- Task -
When you reach the line that contains "ATOM 73 N N" in the data below, start reproducing lines exactly, and stop after the line that contains "ATOM 92 O O".

Provided entries section start

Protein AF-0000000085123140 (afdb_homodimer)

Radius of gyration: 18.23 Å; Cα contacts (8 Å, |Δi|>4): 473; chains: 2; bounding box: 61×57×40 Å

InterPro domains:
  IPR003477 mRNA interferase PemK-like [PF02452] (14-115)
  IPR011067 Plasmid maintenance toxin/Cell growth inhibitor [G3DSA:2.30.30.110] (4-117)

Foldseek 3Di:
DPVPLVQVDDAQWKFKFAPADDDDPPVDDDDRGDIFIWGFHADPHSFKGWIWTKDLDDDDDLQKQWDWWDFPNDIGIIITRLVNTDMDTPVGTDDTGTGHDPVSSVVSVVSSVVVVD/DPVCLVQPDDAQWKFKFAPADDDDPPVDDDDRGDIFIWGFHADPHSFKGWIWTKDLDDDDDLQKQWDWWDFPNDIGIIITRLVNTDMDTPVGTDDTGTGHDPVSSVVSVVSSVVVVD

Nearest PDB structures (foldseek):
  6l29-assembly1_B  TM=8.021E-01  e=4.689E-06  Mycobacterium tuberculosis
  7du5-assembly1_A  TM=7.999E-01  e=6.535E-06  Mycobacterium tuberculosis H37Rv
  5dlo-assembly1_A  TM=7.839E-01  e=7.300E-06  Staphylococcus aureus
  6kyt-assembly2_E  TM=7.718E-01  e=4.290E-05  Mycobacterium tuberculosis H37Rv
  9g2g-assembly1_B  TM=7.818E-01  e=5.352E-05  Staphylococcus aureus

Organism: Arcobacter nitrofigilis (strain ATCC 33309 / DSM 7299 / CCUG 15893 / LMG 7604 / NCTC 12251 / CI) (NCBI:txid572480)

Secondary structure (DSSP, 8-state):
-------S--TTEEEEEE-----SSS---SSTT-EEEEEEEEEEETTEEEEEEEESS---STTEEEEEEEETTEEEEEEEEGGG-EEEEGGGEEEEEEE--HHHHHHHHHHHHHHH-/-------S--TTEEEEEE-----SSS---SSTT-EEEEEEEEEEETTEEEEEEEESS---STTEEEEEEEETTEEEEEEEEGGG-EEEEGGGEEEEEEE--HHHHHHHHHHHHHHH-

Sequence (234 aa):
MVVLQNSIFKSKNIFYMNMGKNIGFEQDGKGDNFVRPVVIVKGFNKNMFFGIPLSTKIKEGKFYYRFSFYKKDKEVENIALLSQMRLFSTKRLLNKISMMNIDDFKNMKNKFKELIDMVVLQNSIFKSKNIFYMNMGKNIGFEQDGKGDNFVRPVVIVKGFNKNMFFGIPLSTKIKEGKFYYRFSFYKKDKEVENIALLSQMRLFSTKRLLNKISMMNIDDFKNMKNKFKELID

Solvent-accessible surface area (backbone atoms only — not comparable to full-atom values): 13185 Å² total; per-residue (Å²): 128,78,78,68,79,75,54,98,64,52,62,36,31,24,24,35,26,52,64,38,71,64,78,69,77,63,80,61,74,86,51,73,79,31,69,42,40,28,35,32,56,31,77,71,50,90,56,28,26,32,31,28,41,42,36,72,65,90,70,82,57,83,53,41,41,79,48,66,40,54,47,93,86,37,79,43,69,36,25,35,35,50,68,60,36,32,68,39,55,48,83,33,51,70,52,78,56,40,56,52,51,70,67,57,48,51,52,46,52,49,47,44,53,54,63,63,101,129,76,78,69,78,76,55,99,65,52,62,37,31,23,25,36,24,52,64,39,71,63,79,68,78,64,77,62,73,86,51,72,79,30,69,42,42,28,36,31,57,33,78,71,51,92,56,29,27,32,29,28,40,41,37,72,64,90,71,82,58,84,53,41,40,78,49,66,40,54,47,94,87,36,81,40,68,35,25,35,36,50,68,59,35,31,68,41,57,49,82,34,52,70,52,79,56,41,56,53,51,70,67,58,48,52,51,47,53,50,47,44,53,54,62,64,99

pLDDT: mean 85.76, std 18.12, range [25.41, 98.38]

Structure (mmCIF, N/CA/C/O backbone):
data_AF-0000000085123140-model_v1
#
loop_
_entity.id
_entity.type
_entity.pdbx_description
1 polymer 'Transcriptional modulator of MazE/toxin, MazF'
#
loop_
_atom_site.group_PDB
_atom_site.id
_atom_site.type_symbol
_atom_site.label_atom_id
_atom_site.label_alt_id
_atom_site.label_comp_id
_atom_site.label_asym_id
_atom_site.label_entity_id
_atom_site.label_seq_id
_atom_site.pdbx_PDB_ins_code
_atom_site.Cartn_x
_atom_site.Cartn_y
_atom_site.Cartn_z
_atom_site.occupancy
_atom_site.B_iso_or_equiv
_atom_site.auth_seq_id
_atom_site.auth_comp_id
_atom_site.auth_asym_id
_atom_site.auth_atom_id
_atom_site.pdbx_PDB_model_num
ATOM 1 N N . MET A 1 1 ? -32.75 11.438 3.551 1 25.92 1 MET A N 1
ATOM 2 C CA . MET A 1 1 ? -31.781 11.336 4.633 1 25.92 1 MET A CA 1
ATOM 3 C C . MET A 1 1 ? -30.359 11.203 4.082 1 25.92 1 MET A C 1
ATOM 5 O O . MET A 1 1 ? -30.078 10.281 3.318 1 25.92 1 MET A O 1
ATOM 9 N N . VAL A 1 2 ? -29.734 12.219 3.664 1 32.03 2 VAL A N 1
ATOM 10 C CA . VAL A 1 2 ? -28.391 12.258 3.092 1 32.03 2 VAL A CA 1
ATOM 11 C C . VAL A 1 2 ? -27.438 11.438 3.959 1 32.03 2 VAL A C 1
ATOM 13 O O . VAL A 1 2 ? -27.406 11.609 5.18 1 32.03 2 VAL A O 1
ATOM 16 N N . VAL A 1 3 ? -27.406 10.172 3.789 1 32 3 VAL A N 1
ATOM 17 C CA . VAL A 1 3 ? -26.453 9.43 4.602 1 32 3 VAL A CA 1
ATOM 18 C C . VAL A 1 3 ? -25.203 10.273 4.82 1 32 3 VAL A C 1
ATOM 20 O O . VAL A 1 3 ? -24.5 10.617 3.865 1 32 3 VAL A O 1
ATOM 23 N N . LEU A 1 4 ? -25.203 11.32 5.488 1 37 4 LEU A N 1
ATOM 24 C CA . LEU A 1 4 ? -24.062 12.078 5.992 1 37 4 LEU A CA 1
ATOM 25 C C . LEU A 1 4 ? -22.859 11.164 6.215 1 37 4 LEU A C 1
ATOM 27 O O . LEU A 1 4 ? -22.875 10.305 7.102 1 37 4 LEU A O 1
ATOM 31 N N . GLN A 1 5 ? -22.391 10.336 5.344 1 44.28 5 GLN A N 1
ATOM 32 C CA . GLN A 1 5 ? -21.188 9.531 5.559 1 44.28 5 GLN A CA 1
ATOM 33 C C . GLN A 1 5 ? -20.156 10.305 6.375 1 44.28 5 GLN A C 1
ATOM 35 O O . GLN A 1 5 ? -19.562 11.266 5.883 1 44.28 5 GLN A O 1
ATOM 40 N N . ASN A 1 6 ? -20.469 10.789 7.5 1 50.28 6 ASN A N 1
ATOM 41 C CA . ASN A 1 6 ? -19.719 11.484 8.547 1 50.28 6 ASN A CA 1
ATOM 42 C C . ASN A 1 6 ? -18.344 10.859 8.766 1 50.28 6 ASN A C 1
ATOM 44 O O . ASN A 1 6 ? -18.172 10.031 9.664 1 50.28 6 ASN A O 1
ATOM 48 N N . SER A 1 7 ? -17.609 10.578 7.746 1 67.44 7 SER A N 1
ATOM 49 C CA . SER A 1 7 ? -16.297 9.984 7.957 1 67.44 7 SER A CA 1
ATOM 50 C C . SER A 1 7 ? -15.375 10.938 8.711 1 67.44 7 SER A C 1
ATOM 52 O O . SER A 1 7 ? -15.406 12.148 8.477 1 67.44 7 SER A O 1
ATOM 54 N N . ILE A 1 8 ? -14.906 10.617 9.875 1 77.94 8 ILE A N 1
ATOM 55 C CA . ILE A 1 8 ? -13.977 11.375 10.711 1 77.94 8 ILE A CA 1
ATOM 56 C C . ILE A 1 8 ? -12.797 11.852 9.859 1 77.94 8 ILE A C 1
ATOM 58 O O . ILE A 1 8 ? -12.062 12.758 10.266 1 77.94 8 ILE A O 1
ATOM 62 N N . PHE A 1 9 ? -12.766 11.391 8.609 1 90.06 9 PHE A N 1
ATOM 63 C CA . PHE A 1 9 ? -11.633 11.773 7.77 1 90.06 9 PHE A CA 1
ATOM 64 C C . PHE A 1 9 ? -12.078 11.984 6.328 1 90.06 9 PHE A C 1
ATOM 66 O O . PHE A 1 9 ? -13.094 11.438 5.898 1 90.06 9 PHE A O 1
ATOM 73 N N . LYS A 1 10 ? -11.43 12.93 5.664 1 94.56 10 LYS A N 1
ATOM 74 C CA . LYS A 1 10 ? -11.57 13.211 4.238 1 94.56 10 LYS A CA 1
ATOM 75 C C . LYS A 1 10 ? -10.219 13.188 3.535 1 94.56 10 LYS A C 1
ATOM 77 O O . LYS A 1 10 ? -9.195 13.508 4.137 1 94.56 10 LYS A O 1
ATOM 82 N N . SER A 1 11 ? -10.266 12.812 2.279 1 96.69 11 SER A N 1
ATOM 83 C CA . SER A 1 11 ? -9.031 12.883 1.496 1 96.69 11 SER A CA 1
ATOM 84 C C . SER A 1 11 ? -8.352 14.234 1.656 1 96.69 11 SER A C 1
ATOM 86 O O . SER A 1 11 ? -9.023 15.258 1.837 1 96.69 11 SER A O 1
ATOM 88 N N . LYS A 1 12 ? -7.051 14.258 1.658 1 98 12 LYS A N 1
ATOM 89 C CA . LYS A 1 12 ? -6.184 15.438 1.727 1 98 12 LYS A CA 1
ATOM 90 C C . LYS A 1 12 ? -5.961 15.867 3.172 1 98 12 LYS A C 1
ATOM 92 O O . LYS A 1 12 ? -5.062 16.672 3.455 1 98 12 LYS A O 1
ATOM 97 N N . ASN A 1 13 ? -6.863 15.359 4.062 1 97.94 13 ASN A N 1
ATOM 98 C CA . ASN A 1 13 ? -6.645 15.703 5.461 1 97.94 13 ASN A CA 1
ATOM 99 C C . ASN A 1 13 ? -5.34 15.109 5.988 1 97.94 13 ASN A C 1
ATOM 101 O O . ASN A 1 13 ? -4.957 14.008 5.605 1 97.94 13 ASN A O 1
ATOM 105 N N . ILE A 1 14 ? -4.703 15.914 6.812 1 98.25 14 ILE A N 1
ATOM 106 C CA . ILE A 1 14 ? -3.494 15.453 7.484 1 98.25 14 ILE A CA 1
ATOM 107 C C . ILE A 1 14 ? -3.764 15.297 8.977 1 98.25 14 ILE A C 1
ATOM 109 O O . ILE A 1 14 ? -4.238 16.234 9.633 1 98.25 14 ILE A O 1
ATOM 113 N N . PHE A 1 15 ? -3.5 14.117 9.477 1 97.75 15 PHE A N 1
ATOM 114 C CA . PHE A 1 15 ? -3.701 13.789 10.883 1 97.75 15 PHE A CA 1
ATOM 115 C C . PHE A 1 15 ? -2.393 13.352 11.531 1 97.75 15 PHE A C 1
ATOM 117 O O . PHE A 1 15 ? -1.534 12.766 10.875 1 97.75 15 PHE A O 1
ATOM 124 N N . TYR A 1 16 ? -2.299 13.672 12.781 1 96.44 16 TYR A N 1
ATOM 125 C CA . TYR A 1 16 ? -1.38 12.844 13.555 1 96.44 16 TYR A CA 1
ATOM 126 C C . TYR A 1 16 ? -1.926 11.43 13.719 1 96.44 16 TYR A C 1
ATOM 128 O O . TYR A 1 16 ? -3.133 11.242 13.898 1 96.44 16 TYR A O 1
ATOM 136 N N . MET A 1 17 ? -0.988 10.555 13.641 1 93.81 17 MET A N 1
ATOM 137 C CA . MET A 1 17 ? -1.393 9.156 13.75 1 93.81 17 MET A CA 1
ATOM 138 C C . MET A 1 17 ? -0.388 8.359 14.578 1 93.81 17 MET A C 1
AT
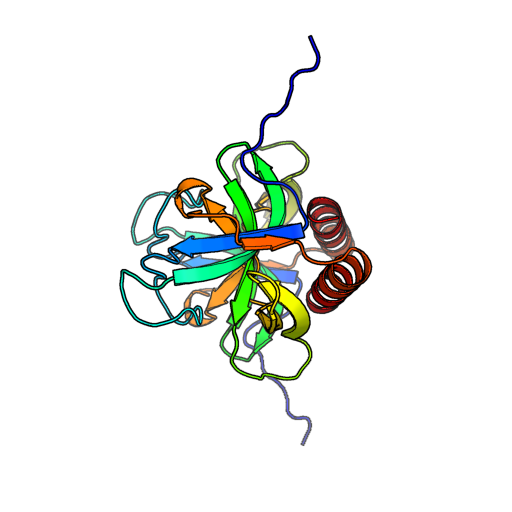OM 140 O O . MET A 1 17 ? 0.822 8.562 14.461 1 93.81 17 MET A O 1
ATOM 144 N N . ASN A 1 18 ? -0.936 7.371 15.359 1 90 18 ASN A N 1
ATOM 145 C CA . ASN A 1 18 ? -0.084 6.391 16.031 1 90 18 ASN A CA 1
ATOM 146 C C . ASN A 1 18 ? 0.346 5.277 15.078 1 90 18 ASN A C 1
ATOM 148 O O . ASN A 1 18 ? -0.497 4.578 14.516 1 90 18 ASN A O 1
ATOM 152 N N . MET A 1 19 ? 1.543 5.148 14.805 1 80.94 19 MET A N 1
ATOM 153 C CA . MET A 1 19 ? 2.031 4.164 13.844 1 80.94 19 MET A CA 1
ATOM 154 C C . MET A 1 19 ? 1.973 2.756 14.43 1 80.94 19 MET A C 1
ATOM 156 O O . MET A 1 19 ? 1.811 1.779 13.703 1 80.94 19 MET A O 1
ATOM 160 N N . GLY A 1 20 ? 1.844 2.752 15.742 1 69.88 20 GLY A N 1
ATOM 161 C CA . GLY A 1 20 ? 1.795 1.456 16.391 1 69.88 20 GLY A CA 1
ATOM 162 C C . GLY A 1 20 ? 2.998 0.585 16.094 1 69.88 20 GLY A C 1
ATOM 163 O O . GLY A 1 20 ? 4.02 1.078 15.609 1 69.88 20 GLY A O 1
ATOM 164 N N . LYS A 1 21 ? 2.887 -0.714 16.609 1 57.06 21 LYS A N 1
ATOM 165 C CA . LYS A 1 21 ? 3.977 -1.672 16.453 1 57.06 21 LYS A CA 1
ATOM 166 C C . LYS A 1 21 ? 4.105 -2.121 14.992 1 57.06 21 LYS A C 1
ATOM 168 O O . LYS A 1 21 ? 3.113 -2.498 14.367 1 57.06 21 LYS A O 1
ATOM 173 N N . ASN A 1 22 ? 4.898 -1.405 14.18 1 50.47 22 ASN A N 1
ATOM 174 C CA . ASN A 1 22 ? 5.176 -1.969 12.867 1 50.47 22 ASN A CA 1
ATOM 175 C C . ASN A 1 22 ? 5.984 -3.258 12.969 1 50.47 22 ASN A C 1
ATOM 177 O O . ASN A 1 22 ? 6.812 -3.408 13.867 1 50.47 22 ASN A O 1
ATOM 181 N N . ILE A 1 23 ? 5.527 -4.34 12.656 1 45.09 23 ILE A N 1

Provided entries section end

- Response for this exercise -
ATOM 73 N N . LYS A 1 10 ? -11.43 12.93 5.664 1 94.56 10 LYS A N 1
ATOM 74 C CA . LYS A 1 10 ? -11.57 13.211 4.238 1 94.56 10 LYS A CA 1
ATOM 75 C C . LYS A 1 10 ? -10.219 13.188 3.535 1 94.56 10 LYS A C 1
ATOM 77 O O . LYS A 1 10 ? -9.195 13.508 4.137 1 94.56 10 LYS A O 1
ATOM 82 N N . SER A 1 11 ? -10.266 12.812 2.279 1 96.69 11 SER A N 1
ATOM 83 C CA . SER A 1 11 ? -9.031 12.883 1.496 1 96.69 11 SER A CA 1
ATOM 84 C C . SER A 1 11 ? -8.352 14.234 1.656 1 96.69 11 SER A C 1
ATOM 86 O O . SER A 1 11 ? -9.023 15.258 1.837 1 96.69 11 SER A O 1
ATOM 88 N N . LYS A 1 12 ? -7.051 14.258 1.658 1 98 12 LYS A N 1
ATOM 89 C CA . LYS A 1 12 ? -6.184 15.438 1.727 1 98 12 LYS A CA 1
ATOM 90 C C . LYS A 1 12 ? -5.961 15.867 3.172 1 98 12 LYS A C 1
ATOM 92 O O . LYS A 1 12 ? -5.062 16.672 3.455 1 98 12 LYS A O 1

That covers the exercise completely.